Graham Anderson, Principal Officer of Profmed Medical Scheme has called on policy makers to be consistent in the way that spending on health, education and security in South Africa is presented.
He said that public funding for the health sector was equivalent to 4.2% of gross domestic product and 14% of the main National Treasury budget. *
‘South African government healthcare expenditure, measured as a percentage of GDP is lower than other middle income countries. Latest comparative health spending statistics date from 2005, when South Africa’s public sector financing of health, relative to GDP was 3.6%, did not compare well to Turkey’s 5.4%, Argentina’s 4.5% and Greece’s 4.3%.

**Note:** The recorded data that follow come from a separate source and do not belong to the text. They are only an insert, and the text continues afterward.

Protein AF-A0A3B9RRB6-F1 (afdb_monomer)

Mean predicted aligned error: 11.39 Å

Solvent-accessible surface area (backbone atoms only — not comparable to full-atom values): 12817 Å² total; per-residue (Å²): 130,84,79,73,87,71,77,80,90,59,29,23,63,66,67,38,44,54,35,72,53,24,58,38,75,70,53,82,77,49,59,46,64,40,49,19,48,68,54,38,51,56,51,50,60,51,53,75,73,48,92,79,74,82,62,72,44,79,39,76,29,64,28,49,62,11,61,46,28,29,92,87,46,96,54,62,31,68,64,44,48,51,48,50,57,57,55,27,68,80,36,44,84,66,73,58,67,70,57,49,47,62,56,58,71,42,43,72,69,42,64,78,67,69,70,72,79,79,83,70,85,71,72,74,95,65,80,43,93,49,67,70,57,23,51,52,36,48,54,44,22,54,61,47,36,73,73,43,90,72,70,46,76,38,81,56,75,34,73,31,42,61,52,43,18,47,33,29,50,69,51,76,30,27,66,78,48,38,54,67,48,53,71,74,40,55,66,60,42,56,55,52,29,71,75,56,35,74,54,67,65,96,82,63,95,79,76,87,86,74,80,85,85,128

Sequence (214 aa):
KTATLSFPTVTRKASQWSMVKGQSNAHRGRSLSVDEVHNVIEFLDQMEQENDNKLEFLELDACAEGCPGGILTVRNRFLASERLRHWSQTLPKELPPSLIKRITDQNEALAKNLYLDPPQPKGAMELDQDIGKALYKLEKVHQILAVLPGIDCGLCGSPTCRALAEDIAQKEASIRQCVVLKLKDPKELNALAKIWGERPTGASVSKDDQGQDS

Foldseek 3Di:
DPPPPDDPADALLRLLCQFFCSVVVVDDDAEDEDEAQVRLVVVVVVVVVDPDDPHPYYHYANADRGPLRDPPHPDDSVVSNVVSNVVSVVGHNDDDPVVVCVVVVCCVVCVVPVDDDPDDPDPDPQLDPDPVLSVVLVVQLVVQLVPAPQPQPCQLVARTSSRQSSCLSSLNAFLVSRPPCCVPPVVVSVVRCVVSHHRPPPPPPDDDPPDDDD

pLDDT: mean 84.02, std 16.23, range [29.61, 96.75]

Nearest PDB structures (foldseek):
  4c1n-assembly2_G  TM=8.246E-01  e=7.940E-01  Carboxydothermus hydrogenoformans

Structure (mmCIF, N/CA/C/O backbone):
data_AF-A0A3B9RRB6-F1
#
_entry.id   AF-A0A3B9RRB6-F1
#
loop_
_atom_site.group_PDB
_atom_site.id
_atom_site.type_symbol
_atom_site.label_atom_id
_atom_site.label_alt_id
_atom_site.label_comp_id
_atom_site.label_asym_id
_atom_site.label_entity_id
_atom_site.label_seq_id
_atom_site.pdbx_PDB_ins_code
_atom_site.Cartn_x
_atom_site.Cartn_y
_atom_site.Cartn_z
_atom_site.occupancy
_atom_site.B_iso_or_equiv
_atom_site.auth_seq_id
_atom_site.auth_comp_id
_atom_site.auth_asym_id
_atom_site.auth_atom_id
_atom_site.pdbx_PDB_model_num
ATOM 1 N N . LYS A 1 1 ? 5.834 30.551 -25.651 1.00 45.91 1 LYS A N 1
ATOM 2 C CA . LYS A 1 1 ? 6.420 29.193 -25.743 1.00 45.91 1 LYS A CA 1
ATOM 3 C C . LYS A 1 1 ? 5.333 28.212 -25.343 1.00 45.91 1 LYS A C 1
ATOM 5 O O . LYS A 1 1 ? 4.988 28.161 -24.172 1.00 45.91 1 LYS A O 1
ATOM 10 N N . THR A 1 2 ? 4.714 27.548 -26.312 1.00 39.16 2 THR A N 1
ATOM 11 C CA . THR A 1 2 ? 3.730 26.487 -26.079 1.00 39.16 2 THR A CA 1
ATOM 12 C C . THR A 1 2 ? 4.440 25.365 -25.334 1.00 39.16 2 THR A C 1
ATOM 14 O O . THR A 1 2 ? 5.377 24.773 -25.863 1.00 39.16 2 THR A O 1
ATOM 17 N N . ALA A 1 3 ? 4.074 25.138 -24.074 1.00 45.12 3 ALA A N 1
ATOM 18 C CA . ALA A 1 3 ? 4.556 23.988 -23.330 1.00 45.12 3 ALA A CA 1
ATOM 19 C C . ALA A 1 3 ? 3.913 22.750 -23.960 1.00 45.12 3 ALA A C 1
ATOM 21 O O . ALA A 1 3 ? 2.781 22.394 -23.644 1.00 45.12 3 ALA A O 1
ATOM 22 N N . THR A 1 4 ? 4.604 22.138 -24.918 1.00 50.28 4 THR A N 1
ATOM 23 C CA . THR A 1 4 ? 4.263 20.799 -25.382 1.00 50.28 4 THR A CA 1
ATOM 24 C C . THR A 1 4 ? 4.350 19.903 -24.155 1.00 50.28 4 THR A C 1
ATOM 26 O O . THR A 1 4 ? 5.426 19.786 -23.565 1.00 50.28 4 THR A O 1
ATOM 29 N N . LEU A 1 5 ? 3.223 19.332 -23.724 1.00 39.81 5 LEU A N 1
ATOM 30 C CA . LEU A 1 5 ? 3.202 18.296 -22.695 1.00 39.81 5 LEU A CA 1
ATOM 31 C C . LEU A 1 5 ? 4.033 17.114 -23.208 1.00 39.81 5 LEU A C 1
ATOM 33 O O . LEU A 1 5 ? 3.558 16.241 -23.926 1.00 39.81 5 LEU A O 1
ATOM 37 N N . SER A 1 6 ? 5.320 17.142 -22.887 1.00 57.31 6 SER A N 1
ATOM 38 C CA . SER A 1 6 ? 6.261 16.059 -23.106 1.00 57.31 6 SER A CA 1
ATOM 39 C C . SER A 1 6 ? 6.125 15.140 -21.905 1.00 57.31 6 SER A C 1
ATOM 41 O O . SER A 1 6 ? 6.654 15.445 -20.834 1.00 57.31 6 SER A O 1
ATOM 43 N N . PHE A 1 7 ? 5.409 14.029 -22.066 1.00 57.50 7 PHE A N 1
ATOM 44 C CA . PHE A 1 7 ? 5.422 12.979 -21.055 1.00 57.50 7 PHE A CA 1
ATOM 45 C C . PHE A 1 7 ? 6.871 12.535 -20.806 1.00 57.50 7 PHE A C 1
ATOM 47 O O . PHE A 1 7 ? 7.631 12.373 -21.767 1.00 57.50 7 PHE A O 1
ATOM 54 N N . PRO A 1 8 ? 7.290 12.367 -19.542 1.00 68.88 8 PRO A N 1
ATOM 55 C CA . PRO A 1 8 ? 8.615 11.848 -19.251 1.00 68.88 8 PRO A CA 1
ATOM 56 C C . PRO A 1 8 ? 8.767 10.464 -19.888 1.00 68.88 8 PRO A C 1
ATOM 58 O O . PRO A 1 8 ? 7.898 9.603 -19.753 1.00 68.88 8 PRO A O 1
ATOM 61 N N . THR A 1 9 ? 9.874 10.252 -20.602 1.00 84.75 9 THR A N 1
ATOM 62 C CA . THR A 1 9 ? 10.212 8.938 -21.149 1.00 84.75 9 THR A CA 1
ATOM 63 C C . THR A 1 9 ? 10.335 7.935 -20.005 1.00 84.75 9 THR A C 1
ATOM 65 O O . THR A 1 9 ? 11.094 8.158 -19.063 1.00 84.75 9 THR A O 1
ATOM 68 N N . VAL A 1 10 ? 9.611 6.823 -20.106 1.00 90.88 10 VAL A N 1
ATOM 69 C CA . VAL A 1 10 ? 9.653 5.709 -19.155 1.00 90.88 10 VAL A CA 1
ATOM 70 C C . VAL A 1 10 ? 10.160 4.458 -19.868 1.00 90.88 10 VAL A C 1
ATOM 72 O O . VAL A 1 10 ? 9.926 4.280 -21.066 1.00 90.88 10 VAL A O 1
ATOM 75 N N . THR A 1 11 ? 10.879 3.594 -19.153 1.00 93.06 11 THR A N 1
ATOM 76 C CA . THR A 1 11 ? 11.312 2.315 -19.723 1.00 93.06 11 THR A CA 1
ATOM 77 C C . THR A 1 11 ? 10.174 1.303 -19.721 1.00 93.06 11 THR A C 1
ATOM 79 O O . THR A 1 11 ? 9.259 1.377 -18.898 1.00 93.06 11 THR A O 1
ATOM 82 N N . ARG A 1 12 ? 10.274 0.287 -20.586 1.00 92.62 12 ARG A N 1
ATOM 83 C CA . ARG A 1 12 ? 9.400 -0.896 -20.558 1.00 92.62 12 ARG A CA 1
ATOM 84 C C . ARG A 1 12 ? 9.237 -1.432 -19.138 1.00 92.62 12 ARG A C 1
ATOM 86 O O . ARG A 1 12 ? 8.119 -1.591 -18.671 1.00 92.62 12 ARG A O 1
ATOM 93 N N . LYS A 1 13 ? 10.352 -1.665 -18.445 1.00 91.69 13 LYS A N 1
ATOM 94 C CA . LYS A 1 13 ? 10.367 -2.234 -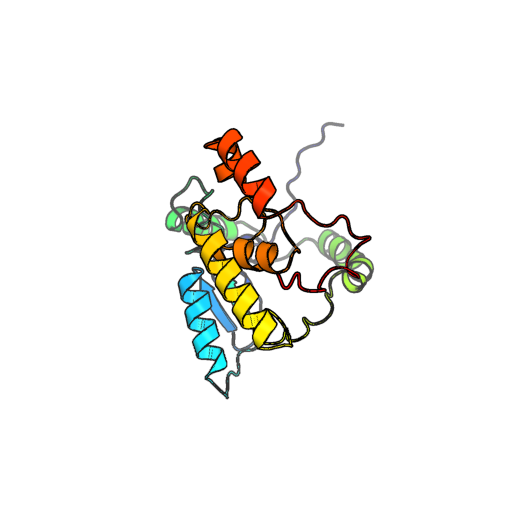17.094 1.00 91.69 13 LYS A CA 1
ATOM 95 C C . LYS A 1 13 ? 9.677 -1.319 -16.078 1.00 91.69 13 LYS A C 1
ATOM 97 O O . LYS A 1 13 ? 8.812 -1.777 -15.347 1.00 91.69 13 LYS A O 1
ATOM 102 N N . ALA A 1 14 ? 9.994 -0.024 -16.085 1.00 92.19 14 ALA A N 1
ATOM 103 C CA . ALA A 1 14 ? 9.387 0.931 -15.160 1.00 92.19 14 ALA A CA 1
ATOM 104 C C . ALA A 1 14 ? 7.876 1.109 -15.396 1.00 92.19 14 ALA A C 1
ATOM 106 O O . ALA A 1 14 ? 7.124 1.259 -14.442 1.00 92.19 14 ALA A O 1
ATOM 107 N N . SER A 1 15 ? 7.402 1.020 -16.643 1.00 92.25 15 SER A N 1
ATOM 108 C CA . SER A 1 15 ? 5.961 1.094 -16.937 1.00 92.25 15 SER A CA 1
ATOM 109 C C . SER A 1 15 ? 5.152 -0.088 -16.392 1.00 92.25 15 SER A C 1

However it has become the norm for policy makers to include private sector, after tax, health spending along with public health spend when comparing health spend in different countries.
Anderson said that this could be due to the fact that the World Health Organisation, a body that is in favour of universal health care, tracks public and private expenditure on health and measures expenditure as a percentage of GDP. In South Africa, combined public and private spend on health care is estimated at 8.8% of GDP. The norm for European countries is between 8% and 10% of GDP, a very high percentage of which is public funding from the national fiscus.
In South Africa, calculations to measure private spend are generally limited to contributions to medical schemes, and sourced from the Council for Medical Schemes. Other sources of health financing such as out of pocket spending or corporate spending on health are generally omitted.
Anderson pointed out that healthcare spend was unusual in this respect; there were no equivalent figures for total spend on education or total spend on security.
‘This could be due to the fact that it would be extremely difficult to measure all the money spent on private education, this figure is simply not available. As far as I am aware, no one has attempted to calculate all the money spent on private education. Likewise, when calculating the percentage of resources spent on policing, private security spend is not included.
‘One of the consequences of this method of calculating health-spend, is that the National Health Insurance policy makers might make the error of assuming that private sector spend is simply transferable and available for the financing of NHI.
‘It should also be remembered that private money spent on healthcare, like private money spent on education and security, is discretionary, voluntary expenditure, a contract between payers and providers where standards of service are carefully monitored by all parties,’ he said.
*According to figures from the Reserve Bank, in the fourth quarter of 2009, South Africa’s GDP was R2,504.16 bn. Expenditure on health including the R3 billion rollout for ARVs announced in the February 2010 budget was R107.6 bn.